● WHAT YOU NEED TO DO
Word for word, transcribe the data below from the line with "ATOM 334 O O" to the line with "ATOM 357 N N", keeping both of those lines.

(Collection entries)
###
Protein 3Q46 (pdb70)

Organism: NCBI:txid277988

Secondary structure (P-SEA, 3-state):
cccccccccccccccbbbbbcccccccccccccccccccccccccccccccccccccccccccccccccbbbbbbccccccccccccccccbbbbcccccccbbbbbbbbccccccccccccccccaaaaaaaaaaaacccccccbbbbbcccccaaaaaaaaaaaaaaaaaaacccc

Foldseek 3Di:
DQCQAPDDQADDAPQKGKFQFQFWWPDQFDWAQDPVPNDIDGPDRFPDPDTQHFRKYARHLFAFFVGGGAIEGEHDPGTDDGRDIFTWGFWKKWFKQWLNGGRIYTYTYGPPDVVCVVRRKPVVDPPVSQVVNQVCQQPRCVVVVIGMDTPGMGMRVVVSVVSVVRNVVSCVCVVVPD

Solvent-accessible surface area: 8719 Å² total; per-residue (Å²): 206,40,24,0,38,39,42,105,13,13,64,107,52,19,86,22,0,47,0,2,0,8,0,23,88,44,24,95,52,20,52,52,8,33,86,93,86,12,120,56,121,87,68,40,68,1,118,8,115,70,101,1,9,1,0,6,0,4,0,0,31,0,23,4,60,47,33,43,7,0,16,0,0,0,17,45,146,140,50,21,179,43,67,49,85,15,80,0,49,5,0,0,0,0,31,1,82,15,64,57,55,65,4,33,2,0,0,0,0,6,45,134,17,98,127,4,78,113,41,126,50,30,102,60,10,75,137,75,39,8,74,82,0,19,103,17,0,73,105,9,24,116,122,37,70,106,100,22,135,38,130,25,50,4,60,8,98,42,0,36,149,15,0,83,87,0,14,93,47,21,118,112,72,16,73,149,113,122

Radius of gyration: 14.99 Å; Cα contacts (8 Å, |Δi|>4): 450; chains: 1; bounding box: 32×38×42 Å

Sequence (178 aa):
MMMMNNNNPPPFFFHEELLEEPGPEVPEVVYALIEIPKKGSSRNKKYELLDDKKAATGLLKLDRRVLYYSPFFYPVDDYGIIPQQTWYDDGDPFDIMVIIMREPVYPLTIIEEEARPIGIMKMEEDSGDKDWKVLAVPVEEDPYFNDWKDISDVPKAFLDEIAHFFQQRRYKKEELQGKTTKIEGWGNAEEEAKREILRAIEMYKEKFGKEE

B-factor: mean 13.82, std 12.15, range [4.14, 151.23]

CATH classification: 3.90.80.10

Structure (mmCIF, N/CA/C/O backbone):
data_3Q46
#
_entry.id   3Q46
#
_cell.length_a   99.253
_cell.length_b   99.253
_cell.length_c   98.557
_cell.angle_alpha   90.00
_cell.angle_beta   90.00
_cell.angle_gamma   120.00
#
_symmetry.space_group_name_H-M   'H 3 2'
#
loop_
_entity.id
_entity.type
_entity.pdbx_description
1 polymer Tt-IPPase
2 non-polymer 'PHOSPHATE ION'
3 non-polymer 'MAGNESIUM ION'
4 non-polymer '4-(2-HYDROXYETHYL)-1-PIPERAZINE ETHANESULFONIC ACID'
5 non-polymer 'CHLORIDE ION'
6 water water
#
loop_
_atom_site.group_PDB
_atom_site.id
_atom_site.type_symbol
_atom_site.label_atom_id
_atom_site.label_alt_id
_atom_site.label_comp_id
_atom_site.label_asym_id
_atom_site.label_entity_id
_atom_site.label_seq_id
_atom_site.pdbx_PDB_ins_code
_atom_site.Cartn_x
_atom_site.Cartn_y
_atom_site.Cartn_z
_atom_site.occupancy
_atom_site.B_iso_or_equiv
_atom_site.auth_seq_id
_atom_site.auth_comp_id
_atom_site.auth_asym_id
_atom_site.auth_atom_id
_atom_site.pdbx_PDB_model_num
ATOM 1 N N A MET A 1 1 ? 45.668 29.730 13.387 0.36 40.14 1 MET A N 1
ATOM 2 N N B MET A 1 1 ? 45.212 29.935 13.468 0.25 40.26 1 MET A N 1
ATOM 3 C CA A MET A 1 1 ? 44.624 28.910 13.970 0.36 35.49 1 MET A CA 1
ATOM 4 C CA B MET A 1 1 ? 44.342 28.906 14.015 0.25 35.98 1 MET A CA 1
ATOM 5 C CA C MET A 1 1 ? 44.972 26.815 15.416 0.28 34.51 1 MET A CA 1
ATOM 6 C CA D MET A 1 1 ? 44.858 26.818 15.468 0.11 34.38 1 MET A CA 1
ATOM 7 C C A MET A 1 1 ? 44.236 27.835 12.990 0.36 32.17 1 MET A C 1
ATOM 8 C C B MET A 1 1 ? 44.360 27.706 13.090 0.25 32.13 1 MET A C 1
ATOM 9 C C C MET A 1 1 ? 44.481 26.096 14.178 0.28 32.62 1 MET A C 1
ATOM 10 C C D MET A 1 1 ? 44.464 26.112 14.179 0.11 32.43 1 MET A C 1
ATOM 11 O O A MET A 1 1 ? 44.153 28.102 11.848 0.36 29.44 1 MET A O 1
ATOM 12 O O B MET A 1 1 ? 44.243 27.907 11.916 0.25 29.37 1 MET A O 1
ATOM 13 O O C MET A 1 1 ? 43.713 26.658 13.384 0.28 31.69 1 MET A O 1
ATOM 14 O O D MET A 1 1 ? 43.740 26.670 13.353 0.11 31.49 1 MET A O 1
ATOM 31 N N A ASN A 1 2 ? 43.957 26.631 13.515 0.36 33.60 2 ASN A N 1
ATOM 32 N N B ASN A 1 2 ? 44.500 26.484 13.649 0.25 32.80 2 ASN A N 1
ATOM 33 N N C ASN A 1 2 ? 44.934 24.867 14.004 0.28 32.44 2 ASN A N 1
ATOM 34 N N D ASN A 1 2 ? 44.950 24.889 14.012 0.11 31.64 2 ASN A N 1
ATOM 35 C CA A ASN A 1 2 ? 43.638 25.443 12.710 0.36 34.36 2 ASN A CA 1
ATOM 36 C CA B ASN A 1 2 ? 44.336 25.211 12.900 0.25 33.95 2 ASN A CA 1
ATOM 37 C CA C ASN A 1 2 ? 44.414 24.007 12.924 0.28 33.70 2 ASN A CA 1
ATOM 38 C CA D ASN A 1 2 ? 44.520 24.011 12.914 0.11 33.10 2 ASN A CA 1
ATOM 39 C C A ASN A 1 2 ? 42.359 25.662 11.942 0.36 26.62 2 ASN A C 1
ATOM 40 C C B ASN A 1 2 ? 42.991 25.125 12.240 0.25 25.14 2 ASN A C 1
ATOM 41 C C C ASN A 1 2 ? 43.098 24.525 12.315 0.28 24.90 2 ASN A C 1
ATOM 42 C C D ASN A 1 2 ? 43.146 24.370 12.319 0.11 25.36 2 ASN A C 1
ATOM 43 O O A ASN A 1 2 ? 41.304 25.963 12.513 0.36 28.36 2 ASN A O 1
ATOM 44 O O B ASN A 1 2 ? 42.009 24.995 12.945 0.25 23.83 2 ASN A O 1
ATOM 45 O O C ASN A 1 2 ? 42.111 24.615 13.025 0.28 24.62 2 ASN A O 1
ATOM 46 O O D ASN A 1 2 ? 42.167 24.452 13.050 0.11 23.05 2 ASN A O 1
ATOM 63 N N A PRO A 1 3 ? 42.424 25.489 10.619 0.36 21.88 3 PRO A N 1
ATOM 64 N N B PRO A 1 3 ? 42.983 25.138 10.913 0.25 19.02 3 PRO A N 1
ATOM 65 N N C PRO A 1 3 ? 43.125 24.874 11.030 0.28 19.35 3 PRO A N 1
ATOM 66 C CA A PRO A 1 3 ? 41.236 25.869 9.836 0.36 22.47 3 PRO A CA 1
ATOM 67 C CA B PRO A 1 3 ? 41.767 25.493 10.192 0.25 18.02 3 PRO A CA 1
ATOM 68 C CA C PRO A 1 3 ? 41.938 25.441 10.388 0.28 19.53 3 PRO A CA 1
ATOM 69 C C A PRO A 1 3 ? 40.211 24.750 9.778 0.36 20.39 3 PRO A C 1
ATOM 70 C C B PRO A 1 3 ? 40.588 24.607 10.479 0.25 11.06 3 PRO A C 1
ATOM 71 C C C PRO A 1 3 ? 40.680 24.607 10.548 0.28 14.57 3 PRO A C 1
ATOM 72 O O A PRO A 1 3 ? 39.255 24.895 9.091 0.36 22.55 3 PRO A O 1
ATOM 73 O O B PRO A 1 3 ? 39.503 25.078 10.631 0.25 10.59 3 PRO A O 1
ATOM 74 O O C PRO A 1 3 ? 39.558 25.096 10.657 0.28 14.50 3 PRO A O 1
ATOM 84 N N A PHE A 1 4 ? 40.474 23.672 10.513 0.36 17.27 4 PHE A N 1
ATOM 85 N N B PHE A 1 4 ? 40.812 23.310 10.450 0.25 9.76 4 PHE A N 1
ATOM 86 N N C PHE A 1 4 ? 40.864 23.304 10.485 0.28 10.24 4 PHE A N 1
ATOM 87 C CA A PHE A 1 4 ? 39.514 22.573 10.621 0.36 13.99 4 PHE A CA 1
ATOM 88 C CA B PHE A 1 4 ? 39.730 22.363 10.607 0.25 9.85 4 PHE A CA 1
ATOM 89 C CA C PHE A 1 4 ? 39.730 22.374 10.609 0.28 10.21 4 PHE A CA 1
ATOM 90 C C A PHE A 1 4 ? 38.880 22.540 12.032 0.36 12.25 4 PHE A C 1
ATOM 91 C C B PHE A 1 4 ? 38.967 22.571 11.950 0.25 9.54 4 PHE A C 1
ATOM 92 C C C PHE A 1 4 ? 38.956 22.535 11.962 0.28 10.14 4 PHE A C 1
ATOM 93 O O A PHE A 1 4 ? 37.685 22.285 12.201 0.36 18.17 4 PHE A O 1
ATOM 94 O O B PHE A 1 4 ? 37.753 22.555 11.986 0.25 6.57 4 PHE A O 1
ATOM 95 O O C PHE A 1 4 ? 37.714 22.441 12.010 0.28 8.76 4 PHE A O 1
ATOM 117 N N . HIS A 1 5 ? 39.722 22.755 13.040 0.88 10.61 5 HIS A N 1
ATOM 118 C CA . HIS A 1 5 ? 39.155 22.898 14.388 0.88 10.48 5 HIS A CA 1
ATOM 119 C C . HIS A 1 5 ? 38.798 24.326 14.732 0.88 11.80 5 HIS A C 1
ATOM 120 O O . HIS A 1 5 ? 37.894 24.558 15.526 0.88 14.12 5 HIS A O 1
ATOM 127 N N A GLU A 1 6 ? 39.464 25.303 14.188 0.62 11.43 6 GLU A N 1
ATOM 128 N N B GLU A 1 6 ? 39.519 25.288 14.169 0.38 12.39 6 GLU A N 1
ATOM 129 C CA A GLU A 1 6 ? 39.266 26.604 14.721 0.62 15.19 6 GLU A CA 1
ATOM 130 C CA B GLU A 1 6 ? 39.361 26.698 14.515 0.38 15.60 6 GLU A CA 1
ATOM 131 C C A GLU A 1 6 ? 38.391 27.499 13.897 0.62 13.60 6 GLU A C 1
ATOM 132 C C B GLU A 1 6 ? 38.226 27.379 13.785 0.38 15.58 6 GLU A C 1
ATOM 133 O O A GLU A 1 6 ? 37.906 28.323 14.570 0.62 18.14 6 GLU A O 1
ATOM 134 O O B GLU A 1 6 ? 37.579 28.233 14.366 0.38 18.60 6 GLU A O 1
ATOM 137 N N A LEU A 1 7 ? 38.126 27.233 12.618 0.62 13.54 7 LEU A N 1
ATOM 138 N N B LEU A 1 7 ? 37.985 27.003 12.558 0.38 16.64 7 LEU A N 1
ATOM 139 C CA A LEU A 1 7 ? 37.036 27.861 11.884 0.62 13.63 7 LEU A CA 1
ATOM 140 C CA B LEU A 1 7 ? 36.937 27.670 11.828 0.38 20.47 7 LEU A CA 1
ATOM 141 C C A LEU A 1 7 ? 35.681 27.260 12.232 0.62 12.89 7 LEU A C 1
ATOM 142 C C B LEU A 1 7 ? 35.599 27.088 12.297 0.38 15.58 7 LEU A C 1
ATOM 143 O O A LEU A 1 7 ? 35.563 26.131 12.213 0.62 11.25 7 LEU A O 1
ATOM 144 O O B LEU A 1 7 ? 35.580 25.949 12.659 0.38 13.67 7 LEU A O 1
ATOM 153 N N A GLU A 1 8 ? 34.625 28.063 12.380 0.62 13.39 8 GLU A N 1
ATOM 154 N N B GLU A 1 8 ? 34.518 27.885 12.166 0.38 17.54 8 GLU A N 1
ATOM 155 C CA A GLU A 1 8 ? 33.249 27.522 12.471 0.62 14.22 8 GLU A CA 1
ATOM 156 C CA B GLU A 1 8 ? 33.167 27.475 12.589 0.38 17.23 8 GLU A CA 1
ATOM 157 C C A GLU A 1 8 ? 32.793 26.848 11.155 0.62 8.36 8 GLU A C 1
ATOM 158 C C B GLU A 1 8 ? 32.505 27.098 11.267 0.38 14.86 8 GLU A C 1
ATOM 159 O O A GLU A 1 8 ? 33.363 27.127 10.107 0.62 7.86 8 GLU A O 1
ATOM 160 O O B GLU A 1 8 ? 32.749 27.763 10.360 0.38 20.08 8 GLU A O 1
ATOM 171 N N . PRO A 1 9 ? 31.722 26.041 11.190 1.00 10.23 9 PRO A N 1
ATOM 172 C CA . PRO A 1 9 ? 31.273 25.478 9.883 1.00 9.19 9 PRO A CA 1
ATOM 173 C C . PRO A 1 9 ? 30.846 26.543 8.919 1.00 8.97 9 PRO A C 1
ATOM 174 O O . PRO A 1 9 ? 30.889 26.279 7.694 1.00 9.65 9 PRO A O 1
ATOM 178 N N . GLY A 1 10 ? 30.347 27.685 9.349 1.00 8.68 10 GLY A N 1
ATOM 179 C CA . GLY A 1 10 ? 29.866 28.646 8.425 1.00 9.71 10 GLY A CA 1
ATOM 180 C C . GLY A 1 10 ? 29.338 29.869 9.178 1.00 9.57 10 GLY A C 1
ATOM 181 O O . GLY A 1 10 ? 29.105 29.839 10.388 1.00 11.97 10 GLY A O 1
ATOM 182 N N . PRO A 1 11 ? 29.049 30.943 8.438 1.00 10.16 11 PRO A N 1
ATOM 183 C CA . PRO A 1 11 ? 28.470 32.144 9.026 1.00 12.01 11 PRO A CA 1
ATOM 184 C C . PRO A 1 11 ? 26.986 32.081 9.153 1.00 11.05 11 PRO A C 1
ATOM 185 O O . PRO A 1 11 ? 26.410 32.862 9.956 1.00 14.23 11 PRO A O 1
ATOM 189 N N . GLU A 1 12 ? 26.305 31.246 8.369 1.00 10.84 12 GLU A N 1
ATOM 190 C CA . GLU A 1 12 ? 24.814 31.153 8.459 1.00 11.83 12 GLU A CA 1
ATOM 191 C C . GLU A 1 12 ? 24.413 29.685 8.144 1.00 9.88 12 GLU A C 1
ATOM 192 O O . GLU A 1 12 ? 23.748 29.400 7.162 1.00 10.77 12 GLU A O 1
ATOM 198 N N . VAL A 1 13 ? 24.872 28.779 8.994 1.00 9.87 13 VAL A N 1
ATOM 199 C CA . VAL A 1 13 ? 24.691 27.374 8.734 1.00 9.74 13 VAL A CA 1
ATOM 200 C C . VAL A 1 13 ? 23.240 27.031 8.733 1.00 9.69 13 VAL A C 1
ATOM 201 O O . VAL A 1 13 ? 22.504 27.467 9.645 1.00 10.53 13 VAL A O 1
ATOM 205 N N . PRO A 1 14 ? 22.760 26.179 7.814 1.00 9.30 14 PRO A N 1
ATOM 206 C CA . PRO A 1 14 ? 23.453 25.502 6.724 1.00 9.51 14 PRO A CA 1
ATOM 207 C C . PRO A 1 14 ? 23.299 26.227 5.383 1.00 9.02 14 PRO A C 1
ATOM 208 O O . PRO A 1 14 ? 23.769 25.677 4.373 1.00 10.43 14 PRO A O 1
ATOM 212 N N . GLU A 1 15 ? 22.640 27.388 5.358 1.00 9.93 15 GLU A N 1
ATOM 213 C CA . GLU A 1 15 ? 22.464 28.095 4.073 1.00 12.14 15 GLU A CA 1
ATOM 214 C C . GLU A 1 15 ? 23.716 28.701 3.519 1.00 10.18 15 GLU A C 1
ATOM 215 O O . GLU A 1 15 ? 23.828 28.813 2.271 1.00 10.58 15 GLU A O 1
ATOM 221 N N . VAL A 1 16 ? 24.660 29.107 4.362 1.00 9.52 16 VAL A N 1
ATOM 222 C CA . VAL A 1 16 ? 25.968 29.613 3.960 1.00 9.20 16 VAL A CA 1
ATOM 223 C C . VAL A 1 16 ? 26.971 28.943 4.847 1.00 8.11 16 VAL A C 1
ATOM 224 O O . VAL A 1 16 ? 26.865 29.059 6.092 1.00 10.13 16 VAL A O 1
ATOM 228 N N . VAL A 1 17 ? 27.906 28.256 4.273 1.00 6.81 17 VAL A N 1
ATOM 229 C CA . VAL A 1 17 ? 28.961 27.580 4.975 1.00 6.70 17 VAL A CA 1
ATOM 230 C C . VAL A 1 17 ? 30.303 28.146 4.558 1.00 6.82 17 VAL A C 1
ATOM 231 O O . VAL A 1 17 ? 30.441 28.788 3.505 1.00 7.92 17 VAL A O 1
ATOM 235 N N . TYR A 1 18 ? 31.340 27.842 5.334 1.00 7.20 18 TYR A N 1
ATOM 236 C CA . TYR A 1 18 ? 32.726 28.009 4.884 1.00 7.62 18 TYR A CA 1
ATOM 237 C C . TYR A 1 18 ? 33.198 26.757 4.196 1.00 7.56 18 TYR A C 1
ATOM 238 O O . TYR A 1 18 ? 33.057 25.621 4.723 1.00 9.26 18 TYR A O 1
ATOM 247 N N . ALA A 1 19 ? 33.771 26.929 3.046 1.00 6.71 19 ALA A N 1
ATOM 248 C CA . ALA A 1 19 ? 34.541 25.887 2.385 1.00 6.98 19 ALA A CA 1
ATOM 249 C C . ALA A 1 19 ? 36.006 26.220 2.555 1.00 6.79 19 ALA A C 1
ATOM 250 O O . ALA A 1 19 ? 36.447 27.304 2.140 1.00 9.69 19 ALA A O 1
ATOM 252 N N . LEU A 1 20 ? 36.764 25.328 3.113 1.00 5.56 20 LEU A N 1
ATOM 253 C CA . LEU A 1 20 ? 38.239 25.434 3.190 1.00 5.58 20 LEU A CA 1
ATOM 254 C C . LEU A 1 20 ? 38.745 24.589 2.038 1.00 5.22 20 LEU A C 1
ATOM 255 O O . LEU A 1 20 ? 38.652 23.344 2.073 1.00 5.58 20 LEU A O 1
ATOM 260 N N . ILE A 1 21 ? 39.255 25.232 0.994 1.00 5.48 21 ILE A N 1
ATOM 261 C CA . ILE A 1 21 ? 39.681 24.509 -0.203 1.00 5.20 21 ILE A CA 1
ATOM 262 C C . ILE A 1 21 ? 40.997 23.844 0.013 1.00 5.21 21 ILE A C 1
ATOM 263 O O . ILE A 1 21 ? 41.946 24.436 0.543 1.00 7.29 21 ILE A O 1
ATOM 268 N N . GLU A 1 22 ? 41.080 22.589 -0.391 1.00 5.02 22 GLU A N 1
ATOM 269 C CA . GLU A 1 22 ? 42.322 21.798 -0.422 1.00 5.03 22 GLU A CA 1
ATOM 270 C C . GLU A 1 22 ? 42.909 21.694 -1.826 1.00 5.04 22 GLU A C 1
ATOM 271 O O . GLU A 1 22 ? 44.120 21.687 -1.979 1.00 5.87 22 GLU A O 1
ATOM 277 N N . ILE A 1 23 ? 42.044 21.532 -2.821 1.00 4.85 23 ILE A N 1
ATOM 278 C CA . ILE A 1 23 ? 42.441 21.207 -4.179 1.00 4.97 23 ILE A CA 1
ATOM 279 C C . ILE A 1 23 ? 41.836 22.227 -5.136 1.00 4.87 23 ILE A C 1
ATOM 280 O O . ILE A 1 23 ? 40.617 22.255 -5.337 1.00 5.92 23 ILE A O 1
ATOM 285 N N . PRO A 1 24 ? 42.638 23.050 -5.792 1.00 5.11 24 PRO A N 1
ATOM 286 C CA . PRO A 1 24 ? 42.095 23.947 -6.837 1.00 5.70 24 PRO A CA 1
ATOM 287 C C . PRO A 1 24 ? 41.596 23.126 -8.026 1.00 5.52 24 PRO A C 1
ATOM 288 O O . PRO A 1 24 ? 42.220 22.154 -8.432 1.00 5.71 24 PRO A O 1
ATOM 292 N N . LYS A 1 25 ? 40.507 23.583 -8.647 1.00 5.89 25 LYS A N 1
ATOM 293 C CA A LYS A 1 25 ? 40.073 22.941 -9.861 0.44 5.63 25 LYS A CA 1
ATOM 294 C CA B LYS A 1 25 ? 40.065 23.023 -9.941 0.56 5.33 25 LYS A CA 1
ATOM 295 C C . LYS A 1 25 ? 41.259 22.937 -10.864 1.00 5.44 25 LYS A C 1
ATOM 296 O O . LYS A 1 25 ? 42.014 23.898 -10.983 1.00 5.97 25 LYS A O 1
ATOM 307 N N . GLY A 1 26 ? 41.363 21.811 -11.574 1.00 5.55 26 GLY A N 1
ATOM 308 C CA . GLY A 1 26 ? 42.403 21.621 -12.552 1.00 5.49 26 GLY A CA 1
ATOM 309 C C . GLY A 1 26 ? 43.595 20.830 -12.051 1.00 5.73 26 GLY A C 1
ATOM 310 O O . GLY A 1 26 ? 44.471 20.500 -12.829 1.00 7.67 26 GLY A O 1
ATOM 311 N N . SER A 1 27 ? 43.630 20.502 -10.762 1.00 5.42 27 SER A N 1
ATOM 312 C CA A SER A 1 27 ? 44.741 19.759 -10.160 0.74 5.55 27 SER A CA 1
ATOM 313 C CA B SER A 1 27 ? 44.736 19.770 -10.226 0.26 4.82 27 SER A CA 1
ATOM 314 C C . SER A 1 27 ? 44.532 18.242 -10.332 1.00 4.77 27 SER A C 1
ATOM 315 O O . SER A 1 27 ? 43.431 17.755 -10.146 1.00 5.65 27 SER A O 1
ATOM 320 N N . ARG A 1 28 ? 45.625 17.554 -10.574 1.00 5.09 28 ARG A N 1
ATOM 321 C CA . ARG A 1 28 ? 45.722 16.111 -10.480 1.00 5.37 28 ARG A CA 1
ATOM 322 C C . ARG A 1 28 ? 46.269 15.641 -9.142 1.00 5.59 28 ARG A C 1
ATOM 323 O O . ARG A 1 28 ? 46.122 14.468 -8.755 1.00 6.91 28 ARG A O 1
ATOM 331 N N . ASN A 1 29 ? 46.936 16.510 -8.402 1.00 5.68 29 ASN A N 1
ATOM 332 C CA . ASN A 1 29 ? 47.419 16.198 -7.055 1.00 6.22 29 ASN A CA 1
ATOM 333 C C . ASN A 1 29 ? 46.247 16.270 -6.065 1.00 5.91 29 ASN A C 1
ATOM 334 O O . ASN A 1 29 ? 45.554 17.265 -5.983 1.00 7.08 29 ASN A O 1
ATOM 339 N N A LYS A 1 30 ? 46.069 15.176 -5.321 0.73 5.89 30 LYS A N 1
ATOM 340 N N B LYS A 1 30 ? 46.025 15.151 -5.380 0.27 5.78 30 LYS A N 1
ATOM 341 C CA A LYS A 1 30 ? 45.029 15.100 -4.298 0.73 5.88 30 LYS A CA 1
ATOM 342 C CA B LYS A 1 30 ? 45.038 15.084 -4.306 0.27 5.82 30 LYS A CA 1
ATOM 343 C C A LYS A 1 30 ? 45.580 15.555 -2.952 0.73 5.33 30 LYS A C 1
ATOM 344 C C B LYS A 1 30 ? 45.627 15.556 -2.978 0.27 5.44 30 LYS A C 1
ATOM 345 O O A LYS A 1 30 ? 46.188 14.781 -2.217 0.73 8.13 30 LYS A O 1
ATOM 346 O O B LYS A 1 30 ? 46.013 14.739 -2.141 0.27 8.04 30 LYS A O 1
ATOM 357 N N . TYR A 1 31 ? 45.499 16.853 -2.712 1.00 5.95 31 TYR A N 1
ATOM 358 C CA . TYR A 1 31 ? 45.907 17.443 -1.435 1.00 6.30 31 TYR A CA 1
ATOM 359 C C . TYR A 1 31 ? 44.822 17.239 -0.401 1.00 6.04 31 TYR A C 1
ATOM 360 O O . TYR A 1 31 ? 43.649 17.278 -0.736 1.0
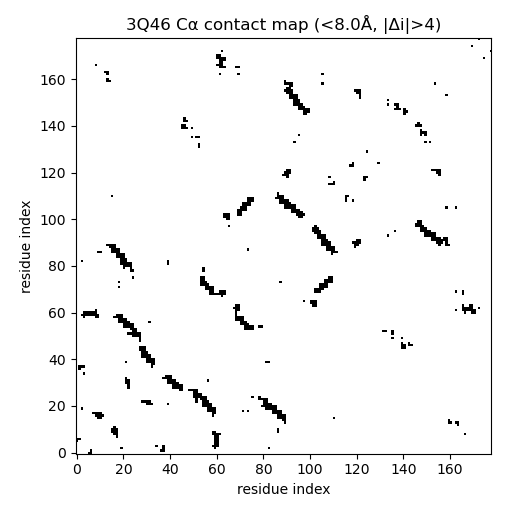0 6.73 31 TYR A O 1
ATOM 369 N N . GLU A 1 32 ? 45.229 17.097 0.852 1.00 6.11 32 GLU A N 1
ATOM 370 C CA . GLU A 1 32 ? 44.322 17.076 1.977 1.00 6.34 32 GLU A CA 1
ATOM 371 C C . GLU A 1 32 ? 44.945 17.878 3.104 1.00 7.00 32 GLU A C 1
ATOM 372 O O . GLU A 1 32 ? 46.143 17.899 3.279 1.00 8.98 32 GLU A O 1
ATOM 378 N N A LEU A 1 33 ? 44.048 18.411 3.945 0.13 8.75 33 LEU A N 1
ATOM 379 N N B LEU A 1 33 ? 44.097 18.511 3.922 0.87 7.07 33 LEU A N 1
ATOM 380 C CA A LEU A 1 33 ? 44.419 19.035 5.216 0.13 13.40 33 LEU A CA 1
ATOM 381 C CA B LEU A 1 33 ? 44.591 19.093 5.155 0.87 8.33 33 LEU A CA 1
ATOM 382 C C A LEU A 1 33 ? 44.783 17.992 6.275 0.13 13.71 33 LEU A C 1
###
● EXERCISE RESULT
ATOM 334 O O . ASN A 1 29 ? 45.554 17.265 -5.983 1.00 7.08 29 ASN A O 1
ATOM 339 N N A LYS A 1 30 ? 46.069 15.176 -5.321 0.73 5.89 30 LYS A N 1
ATOM 340 N N B LYS A 1 30 ? 46.025 15.151 -5.380 0.27 5.78 30 LYS A N 1
ATOM 341 C CA A LYS A 1 30 ? 45.029 15.100 -4.298 0.73 5.88 30 LYS A CA 1
ATOM 342 C CA B LYS A 1 30 ? 45.038 15.084 -4.306 0.27 5.82 30 LYS A CA 1
ATOM 343 C C A LYS A 1 30 ? 45.580 15.555 -2.952 0.73 5.33 30 LYS A C 1
ATOM 344 C C B LYS A 1 30 ? 45.627 15.556 -2.978 0.27 5.44 30 LYS A C 1
ATOM 345 O O A LYS A 1 30 ? 46.188 14.781 -2.217 0.73 8.13 30 LYS A O 1
ATOM 346 O O B LYS A 1 30 ? 46.013 14.739 -2.141 0.27 8.04 30 LYS A O 1
ATOM 357 N N . TYR A 1 31 ? 45.499 16.853 -2.712 1.00 5.95 31 TYR A N 1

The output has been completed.